HON. P. D. SIBANDA: On a point of order.
THE HON. DEPUTY SPEAKER: What is your point of order?
HON. P. D. SIBANDA: With all due respect to the Hon. Minister, I find it quite disturbing that the Hon. Minister knows that the Act is now archaic, she agrees but she says she will request. We thought that she is the person that is in charge. She does not have to request the SRC to have the Act amended. She has to order the SRC and superintend the whole process not for her to say I will request. If she is requesting and those people say we do not want, what happens? So, who is in charge?

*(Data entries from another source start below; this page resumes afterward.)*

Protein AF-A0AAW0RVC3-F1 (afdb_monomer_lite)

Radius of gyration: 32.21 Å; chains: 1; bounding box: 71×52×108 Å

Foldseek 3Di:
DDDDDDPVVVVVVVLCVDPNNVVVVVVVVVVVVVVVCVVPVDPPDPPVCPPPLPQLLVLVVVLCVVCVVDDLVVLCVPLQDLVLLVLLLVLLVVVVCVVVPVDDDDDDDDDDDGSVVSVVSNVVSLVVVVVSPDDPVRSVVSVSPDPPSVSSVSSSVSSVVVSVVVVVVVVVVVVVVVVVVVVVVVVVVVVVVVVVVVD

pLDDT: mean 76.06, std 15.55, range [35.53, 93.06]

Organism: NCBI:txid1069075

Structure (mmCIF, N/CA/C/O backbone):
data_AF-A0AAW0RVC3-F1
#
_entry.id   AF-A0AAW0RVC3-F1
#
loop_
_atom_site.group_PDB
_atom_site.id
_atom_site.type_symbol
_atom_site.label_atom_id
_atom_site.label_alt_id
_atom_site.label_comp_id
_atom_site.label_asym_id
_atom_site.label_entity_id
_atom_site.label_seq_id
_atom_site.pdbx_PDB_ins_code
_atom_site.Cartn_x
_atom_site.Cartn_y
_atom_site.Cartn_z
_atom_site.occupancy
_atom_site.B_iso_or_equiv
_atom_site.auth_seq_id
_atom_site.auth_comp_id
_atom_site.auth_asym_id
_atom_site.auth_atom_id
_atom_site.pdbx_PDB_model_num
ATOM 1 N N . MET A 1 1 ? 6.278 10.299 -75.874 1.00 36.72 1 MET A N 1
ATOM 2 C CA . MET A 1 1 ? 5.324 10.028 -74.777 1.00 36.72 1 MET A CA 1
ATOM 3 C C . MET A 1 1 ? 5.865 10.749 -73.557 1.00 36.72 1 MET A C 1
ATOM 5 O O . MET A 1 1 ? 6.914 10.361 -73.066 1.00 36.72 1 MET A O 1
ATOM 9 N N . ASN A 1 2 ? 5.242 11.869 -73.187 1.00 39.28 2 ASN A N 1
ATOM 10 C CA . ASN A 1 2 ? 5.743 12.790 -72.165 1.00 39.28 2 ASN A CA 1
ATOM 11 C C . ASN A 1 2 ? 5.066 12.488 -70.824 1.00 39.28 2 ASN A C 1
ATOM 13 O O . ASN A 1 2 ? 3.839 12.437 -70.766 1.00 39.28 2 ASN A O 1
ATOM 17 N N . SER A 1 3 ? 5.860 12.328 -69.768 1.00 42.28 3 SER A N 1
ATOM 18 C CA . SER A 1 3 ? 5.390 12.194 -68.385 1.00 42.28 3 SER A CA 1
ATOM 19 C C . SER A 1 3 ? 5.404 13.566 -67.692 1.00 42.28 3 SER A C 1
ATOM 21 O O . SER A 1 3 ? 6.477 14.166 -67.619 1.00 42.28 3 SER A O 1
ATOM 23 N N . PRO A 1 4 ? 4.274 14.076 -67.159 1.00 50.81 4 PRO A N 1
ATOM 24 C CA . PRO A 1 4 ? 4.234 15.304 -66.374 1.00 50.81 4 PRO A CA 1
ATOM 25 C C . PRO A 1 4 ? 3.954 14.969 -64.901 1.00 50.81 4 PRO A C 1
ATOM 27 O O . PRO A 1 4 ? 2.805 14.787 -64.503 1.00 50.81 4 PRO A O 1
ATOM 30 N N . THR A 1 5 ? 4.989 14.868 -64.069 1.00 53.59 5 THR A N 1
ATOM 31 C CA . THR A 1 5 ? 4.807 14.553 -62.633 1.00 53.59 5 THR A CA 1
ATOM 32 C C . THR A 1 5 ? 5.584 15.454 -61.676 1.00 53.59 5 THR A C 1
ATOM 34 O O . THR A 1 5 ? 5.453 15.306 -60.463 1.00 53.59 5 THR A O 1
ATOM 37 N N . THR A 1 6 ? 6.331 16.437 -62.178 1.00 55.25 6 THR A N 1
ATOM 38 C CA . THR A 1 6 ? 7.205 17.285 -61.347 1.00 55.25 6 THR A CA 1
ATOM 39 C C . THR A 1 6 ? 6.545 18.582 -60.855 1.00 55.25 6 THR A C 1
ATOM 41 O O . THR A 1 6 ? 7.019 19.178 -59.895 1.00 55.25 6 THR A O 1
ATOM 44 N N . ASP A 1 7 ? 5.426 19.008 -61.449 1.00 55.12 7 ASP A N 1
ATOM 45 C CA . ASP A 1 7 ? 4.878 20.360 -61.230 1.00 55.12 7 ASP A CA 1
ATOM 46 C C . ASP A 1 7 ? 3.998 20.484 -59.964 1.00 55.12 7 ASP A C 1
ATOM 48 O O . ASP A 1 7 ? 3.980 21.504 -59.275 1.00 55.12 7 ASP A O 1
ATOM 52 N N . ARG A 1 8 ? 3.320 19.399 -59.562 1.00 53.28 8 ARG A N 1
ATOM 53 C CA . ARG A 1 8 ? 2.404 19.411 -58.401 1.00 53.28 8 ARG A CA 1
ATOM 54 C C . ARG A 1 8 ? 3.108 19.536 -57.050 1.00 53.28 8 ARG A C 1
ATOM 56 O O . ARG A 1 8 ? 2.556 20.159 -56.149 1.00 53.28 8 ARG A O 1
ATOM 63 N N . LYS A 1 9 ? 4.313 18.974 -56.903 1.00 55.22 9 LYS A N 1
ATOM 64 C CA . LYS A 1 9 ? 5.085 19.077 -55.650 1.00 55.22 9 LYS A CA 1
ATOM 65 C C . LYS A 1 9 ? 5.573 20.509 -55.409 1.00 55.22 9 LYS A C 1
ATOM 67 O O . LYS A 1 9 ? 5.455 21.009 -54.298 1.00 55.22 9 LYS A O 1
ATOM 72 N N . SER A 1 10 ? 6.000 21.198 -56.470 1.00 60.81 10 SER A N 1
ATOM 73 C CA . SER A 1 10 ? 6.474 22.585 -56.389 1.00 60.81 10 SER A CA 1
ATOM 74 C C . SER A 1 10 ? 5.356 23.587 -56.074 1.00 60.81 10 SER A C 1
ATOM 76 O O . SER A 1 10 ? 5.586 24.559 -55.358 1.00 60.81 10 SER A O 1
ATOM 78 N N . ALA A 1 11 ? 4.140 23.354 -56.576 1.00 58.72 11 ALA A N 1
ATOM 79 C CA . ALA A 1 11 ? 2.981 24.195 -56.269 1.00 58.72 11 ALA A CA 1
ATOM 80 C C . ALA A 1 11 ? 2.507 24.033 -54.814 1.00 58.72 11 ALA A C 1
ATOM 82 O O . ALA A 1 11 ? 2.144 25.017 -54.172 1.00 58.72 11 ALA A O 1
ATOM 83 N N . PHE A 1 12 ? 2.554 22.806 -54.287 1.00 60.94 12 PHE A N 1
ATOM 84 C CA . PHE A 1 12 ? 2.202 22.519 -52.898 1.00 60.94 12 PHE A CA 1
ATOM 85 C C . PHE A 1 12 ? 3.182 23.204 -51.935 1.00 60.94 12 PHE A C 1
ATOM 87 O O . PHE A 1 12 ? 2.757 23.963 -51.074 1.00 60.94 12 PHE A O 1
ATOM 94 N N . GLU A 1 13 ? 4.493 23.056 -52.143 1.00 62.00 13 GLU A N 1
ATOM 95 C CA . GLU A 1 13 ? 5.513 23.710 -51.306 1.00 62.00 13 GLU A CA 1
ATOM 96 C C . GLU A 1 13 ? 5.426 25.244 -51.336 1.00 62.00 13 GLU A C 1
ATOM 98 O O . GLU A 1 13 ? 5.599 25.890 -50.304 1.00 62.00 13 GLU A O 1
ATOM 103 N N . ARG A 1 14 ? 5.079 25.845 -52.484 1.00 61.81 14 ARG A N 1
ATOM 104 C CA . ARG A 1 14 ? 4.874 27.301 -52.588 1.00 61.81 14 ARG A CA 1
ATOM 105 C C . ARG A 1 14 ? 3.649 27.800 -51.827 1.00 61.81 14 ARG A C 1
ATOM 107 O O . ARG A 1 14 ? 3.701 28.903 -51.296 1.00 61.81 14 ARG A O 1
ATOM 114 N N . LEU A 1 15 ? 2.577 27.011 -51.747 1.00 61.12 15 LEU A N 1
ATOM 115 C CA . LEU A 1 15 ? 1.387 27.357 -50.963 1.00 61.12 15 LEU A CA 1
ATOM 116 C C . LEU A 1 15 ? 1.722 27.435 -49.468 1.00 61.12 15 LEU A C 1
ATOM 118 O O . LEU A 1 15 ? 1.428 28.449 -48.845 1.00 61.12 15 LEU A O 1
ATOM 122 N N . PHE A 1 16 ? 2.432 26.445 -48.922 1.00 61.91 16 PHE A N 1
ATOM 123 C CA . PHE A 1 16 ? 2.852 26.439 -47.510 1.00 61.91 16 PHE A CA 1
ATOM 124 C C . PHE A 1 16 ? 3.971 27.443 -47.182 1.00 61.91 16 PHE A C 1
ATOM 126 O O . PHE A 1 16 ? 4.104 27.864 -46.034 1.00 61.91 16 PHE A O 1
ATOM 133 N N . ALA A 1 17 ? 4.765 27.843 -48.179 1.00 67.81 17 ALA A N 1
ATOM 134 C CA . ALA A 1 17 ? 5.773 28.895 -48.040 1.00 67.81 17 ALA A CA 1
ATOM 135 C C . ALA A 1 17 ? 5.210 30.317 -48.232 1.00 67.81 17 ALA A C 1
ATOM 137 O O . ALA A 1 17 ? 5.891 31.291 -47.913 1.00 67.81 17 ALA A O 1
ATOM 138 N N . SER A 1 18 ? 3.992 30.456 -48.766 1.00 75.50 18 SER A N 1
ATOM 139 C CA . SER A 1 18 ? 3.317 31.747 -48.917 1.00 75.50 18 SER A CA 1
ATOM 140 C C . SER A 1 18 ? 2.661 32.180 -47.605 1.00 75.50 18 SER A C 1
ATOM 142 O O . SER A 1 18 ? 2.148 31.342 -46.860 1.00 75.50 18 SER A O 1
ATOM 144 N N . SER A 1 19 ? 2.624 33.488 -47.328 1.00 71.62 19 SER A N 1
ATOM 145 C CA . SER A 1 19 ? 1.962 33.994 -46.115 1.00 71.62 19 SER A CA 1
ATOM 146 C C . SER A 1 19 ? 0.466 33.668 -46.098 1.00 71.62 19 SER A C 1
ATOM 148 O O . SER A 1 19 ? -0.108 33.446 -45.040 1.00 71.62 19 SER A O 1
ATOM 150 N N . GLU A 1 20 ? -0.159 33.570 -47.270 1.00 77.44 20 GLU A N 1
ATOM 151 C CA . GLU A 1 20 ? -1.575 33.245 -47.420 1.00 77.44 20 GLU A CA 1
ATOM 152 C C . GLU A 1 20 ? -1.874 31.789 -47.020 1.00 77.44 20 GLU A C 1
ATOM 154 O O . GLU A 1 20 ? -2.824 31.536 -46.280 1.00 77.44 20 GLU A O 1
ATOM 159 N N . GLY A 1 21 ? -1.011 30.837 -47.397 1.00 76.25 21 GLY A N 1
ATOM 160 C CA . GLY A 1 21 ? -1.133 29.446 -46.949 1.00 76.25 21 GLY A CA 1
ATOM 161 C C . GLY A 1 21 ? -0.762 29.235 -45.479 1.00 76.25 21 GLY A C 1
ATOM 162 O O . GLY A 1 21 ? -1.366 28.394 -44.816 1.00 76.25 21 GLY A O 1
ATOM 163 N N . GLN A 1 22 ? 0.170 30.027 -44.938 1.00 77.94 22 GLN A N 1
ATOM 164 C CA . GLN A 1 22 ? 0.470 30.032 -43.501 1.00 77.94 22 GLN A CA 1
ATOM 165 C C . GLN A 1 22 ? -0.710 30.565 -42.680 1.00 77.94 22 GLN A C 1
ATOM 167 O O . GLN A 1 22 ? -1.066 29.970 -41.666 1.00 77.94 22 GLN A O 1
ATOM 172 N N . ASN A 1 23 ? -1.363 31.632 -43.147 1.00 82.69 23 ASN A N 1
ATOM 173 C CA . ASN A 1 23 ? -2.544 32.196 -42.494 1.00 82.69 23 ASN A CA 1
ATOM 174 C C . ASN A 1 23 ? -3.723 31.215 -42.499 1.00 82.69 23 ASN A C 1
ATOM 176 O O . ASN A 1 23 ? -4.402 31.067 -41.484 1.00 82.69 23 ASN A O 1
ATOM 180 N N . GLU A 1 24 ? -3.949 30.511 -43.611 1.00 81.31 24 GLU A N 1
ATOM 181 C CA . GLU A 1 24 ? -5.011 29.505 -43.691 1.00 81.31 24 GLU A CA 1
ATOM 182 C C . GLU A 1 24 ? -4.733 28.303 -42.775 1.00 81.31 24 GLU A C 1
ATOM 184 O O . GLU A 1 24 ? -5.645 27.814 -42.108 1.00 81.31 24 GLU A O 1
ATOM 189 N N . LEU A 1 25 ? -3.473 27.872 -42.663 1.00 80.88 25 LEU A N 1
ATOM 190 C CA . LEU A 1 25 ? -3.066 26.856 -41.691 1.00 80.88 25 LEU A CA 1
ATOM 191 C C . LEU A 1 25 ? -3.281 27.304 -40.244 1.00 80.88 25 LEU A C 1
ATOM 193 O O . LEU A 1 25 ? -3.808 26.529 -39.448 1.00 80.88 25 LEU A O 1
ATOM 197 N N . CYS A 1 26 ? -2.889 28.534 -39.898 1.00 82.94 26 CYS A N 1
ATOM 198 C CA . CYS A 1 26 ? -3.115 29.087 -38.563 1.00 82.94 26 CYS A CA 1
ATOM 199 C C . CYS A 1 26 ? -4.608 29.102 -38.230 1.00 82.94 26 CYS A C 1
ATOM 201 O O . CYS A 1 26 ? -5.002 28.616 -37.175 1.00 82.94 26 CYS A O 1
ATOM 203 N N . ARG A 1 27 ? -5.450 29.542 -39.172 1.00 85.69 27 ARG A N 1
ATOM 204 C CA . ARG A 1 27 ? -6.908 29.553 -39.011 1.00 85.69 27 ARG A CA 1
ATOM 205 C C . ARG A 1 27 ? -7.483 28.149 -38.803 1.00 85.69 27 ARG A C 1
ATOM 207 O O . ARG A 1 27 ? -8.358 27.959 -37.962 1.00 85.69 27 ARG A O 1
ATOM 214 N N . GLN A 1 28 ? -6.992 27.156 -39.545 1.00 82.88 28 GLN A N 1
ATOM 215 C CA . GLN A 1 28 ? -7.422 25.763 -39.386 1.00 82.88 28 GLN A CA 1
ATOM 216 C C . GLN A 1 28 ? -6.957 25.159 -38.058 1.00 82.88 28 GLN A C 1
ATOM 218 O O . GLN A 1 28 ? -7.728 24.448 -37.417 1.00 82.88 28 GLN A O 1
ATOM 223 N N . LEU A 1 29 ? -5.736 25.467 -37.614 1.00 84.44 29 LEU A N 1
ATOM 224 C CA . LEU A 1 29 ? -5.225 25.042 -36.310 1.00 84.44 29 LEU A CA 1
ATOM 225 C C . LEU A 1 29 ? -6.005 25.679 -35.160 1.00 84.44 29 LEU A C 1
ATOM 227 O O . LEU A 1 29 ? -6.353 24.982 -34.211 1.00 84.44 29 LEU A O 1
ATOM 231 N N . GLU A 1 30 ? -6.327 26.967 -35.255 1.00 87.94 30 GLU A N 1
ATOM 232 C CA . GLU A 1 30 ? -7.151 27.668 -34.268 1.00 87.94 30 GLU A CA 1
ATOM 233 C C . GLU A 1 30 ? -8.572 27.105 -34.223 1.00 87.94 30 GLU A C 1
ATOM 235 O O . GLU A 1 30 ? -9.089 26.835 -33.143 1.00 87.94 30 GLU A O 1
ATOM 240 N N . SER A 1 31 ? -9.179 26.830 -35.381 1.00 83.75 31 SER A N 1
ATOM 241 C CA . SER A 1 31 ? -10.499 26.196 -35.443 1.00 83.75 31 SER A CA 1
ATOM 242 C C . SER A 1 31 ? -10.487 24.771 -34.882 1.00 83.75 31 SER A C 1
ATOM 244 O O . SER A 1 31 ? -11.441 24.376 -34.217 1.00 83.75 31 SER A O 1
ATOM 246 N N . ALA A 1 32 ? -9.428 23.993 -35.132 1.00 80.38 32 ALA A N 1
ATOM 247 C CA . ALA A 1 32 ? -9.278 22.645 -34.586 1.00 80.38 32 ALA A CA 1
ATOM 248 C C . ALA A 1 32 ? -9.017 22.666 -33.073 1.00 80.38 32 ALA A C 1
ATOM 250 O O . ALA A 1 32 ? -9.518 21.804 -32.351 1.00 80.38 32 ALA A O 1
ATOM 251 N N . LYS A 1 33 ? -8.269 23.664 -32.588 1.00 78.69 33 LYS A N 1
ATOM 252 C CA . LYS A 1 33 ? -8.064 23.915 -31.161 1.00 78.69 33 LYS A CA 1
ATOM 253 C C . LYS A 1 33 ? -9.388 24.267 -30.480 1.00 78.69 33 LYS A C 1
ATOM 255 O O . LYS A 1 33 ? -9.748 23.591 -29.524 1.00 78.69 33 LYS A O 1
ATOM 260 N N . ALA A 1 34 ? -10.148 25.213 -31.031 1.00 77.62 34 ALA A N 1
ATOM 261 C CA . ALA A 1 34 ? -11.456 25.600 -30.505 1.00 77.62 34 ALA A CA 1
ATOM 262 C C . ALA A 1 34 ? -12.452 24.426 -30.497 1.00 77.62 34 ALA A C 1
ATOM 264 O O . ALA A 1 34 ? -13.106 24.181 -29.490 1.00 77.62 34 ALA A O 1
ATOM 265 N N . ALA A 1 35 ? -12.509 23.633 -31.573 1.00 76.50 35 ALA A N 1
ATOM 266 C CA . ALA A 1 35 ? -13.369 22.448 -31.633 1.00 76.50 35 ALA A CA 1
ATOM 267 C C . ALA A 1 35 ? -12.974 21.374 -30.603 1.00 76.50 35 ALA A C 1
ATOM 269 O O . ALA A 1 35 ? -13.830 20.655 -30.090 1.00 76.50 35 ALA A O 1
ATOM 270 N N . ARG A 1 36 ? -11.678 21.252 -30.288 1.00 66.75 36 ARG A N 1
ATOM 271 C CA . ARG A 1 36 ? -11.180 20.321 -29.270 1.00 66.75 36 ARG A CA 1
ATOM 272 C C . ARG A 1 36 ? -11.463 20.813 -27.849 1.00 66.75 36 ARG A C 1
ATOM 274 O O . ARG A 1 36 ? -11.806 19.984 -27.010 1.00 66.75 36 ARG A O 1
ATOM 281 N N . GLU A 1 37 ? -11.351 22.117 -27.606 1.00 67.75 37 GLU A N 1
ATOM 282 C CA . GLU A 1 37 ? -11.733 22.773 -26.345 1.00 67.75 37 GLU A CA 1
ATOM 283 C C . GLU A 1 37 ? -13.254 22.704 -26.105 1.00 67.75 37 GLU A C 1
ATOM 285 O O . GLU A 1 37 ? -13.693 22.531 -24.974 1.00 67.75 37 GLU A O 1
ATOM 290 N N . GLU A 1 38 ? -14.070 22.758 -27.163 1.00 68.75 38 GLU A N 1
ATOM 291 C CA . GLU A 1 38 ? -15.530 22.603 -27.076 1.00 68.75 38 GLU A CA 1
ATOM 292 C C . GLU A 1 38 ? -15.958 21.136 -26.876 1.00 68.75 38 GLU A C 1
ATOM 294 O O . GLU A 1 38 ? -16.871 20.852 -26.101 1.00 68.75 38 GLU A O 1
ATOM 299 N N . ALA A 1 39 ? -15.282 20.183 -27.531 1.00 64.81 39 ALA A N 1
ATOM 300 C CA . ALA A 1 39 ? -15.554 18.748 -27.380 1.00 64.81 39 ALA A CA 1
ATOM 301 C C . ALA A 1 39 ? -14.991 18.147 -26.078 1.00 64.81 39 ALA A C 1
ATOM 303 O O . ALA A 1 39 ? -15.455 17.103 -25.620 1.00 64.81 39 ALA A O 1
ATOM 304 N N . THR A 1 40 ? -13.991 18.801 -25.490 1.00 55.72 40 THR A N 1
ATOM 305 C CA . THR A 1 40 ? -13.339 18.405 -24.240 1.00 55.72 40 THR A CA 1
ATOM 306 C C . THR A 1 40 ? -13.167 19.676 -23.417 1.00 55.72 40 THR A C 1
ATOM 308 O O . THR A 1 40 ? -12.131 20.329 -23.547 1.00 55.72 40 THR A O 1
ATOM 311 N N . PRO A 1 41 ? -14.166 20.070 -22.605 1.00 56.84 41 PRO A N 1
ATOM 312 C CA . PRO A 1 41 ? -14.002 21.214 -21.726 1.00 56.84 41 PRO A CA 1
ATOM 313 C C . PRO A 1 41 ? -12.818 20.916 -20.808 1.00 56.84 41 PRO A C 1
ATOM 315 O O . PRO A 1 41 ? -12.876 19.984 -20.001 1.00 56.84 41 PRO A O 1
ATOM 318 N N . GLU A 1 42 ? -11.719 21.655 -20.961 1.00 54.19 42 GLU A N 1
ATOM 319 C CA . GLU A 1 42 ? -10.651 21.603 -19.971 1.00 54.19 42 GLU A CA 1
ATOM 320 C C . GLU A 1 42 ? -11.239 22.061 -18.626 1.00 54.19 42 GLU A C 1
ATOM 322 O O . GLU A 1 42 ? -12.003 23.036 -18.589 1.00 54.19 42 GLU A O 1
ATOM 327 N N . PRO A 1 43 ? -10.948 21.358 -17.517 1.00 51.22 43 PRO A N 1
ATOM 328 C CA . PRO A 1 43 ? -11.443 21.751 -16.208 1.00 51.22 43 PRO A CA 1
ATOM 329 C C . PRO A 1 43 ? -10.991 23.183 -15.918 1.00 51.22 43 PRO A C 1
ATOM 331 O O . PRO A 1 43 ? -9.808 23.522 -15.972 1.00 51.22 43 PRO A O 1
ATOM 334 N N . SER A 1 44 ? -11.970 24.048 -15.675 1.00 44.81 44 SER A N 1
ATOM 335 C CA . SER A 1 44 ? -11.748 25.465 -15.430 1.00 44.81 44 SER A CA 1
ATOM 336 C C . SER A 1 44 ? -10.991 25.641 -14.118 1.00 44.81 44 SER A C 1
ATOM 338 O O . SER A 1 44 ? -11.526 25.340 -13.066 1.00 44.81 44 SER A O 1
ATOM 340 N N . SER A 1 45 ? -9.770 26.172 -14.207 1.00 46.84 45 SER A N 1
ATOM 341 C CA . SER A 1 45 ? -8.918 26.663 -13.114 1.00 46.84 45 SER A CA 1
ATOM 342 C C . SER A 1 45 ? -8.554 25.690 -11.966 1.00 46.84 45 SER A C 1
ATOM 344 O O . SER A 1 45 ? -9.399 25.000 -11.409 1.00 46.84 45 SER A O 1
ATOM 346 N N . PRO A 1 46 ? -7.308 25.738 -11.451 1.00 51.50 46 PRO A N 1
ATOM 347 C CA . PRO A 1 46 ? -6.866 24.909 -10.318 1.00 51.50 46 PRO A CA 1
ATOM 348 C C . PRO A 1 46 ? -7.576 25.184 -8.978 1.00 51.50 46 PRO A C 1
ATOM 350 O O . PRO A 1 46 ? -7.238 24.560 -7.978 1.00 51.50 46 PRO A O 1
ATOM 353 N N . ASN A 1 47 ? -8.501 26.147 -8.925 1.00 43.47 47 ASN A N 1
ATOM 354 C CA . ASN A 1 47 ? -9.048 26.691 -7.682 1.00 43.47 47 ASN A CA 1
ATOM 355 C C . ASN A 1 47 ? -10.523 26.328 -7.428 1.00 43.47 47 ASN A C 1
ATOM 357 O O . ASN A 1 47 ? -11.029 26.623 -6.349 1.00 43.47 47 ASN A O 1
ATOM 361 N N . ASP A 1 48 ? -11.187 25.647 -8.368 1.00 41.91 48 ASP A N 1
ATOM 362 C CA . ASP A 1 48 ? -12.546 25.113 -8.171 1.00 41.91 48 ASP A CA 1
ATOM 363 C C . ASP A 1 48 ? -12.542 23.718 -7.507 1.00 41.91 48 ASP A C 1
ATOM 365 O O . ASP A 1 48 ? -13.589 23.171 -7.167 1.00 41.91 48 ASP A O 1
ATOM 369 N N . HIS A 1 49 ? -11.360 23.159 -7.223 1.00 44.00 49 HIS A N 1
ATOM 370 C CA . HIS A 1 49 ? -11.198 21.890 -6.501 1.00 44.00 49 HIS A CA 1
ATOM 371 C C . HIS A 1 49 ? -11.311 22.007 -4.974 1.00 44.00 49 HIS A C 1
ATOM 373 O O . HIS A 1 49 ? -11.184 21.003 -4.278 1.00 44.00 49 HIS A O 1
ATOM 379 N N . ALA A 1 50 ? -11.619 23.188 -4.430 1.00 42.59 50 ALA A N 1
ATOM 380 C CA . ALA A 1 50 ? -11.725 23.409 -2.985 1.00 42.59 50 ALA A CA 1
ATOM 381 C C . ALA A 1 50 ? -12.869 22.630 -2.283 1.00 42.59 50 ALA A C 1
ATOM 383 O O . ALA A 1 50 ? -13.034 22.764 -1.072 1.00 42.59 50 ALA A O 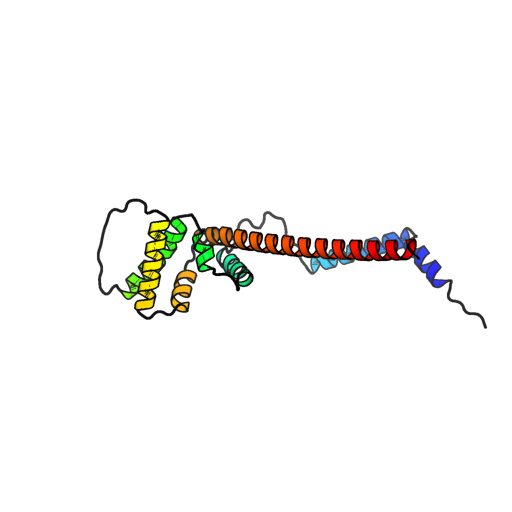1
ATOM 384 N N . SER A 1 51 ? -13.643 21.801 -2.997 1.00 46.50 51 SER A N 1
ATOM 385 C CA . SER A 1 51 ? -14.520 20.793 -2.379 1.00 46.50 51 SER A CA 1
ATOM 386 C C . SER A 1 51 ? -14.582 19.454 -3.127 1.00 46.50 51 SER A C 1
ATOM 388 O O . SER A 1 51 ? -15.561 18.719 -2.983 1.00 46.50 51 SER A O 1
ATOM 390 N N . THR A 1 52 ? -13.571 19.109 -3.932 1.00 48.12 52 THR A N 1
ATOM 391 C CA . THR A 1 52 ? -13.381 17.686 -4.245 1.00 48.12 52 THR A CA 1
ATOM 392 C C . THR A 1 52 ? -12.693 17.111 -3.016 1.00 48.12 52 THR A C 1
ATOM 394 O O . THR A 1 52 ? -11.472 17.154 -2.935 1.00 48.12 52 THR A O 1
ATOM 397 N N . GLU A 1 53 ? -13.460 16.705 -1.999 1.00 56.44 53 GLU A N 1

Is it her or the SRC who is in charge of sport – [HON. MEMBERS: Inaudible interjections.] –
THE HON. DEPUTY MINISTER: Thank you for that Hon.
Minister please continue.
HON. COVENTRY: Thank you Hon. Member. Allow me to
reply to both. So I think swimming is harder than this. Not many people would be able to do so. I have only one female who has achieved what I have achieved. Allow me to add to the Hon. Members that there is a thing that I have learned in my many years as sport diplomat and a way in which to work together. We all know who is in charge and when I have given the request to the SRC board to repeal the Act, they will be working on it. So they are working on it. If nobody understands that I am happy to clarify further. As I was saying the SRC has a quarterly report from the National Federation on Saturday. They have been instructed that the National Federation does not hand deliver an audited set of reports, they will be deemed non-compliant and will receive no further funding from Government. I hope that appeases Members of this esteemed House if they are listening.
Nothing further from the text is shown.